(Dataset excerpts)
_ _ _
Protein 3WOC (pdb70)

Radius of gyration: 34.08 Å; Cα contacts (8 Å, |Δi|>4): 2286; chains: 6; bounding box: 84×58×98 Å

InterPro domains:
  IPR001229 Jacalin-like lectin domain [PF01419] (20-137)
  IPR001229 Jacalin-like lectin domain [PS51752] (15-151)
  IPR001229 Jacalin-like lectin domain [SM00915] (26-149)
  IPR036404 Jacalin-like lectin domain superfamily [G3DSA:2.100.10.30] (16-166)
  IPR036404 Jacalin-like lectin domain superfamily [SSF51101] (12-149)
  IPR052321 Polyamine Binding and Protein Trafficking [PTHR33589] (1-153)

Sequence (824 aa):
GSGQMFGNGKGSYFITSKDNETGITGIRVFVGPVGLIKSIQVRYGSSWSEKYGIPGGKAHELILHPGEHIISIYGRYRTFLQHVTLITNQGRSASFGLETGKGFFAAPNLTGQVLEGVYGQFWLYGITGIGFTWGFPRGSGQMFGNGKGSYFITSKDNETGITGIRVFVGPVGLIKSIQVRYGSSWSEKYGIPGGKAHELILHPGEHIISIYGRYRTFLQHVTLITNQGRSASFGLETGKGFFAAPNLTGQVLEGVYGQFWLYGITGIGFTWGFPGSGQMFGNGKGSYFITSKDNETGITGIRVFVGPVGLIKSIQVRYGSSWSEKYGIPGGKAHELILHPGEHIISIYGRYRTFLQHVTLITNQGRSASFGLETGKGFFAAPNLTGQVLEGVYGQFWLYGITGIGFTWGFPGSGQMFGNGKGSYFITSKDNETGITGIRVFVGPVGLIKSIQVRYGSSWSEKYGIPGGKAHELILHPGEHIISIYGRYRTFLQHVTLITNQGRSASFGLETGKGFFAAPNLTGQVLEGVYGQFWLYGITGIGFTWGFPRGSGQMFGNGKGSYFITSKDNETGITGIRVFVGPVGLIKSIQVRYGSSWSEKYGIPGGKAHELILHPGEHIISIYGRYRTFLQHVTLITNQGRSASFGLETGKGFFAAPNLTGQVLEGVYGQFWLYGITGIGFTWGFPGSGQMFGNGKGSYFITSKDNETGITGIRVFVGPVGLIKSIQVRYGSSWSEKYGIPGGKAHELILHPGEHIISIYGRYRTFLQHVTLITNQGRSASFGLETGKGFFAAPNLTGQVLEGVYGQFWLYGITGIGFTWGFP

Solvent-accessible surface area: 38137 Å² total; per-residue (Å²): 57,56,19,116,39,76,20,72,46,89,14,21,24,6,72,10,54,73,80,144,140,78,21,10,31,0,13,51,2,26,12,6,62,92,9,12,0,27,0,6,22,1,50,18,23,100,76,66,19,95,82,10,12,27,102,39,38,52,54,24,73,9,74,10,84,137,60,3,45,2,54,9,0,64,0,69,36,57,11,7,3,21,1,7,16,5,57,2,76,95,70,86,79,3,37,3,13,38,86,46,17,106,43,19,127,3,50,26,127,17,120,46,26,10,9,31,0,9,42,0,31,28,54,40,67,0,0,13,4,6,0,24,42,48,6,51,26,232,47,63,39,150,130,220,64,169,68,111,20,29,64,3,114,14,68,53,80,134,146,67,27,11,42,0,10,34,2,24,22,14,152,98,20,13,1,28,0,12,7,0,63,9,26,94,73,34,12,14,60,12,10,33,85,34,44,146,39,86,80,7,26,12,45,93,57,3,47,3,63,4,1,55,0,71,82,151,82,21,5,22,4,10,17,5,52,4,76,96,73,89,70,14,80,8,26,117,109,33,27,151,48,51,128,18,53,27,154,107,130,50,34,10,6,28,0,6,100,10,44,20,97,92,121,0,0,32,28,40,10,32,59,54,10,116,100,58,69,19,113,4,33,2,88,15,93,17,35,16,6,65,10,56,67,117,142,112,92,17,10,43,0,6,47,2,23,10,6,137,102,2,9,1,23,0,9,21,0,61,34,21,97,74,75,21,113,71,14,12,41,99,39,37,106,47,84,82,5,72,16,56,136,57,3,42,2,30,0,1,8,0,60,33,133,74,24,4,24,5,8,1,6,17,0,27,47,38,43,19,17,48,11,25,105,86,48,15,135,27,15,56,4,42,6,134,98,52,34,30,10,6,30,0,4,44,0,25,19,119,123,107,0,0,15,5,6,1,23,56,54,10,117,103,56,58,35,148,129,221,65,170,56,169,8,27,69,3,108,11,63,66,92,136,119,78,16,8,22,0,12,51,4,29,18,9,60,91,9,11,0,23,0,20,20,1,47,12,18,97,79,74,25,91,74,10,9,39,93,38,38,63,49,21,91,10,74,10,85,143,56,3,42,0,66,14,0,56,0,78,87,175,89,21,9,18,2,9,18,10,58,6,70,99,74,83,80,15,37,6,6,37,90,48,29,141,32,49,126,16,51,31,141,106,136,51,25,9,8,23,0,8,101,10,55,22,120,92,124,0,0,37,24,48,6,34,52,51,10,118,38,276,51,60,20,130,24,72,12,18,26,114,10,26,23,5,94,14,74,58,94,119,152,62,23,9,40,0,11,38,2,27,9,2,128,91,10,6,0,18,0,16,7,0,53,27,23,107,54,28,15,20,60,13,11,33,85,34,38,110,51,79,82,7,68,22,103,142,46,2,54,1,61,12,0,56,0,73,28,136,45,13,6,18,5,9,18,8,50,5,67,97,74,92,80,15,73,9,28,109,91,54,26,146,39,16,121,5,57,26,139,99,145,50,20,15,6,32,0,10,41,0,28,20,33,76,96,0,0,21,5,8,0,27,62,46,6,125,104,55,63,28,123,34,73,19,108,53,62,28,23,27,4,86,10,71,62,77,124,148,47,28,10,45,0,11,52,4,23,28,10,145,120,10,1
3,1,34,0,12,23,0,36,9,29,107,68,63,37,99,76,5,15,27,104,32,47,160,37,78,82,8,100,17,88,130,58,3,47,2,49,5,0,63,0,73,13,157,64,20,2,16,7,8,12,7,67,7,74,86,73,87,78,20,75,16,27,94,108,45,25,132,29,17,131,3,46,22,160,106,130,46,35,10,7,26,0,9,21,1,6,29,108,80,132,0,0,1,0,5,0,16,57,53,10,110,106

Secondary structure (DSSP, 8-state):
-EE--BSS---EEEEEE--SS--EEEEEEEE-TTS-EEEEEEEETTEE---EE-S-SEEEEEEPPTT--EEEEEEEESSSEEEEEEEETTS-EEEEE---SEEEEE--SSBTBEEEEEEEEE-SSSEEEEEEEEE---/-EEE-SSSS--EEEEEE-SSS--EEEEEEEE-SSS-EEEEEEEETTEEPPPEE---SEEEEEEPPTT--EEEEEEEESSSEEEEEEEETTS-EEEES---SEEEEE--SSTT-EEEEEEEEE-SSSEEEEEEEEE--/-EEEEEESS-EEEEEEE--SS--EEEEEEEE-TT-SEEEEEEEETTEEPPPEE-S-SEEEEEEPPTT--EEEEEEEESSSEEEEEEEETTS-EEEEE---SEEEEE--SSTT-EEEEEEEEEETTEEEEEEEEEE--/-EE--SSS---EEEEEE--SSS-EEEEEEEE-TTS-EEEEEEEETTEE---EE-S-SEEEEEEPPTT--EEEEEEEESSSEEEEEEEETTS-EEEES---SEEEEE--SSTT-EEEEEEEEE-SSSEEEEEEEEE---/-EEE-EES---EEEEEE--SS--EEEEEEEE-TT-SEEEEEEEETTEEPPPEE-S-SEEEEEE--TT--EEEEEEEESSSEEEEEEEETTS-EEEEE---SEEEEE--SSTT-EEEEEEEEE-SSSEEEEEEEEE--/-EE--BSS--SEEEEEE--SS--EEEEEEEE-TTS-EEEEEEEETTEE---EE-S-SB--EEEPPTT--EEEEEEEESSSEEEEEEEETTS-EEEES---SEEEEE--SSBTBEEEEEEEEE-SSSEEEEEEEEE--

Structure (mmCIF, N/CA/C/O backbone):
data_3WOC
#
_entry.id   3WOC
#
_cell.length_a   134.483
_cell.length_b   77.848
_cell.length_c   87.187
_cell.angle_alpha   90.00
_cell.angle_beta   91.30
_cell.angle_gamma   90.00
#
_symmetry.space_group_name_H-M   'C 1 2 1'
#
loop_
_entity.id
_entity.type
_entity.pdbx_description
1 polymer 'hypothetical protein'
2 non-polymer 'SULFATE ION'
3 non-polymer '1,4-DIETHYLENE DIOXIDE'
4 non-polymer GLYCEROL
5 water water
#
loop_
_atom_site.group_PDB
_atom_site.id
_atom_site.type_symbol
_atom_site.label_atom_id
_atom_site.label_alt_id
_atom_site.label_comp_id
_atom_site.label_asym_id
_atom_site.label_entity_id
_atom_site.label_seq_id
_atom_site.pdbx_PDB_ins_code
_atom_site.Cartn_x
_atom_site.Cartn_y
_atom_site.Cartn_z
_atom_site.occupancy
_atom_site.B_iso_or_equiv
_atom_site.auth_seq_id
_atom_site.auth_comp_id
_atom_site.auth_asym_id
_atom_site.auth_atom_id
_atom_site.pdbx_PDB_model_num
_ _ _
• **Exercise objective**
Copy out, word for word, the part of the entries above that begins at the line with "Radius of gyration: 34.08" and ends at the line with "IPR052321 Polyamine Binding", including both.

• **Written response**
Radius of gyration: 34.08 Å; Cα contacts (8 Å, |Δi|>4): 2286; chains: 6; bounding box: 84×58×98 Å

InterPro domains:
  IPR001229 Jacalin-like lectin domain [PF01419] (20-137)
  IPR001229 Jacalin-like lectin domain [PS51752] (15-151)
  IPR001229 Jacalin-like lectin domain [SM00915] (26-149)
  IPR036404 Jacalin-like lectin domain superfamily [G3DSA:2.100.10.30] (16-166)
  IPR036404 Jacalin-like lectin domain superfamily [SSF51101] (12-149)
  IPR052321 Polyamine Binding and Protein Trafficking [PTHR33589] (1-153)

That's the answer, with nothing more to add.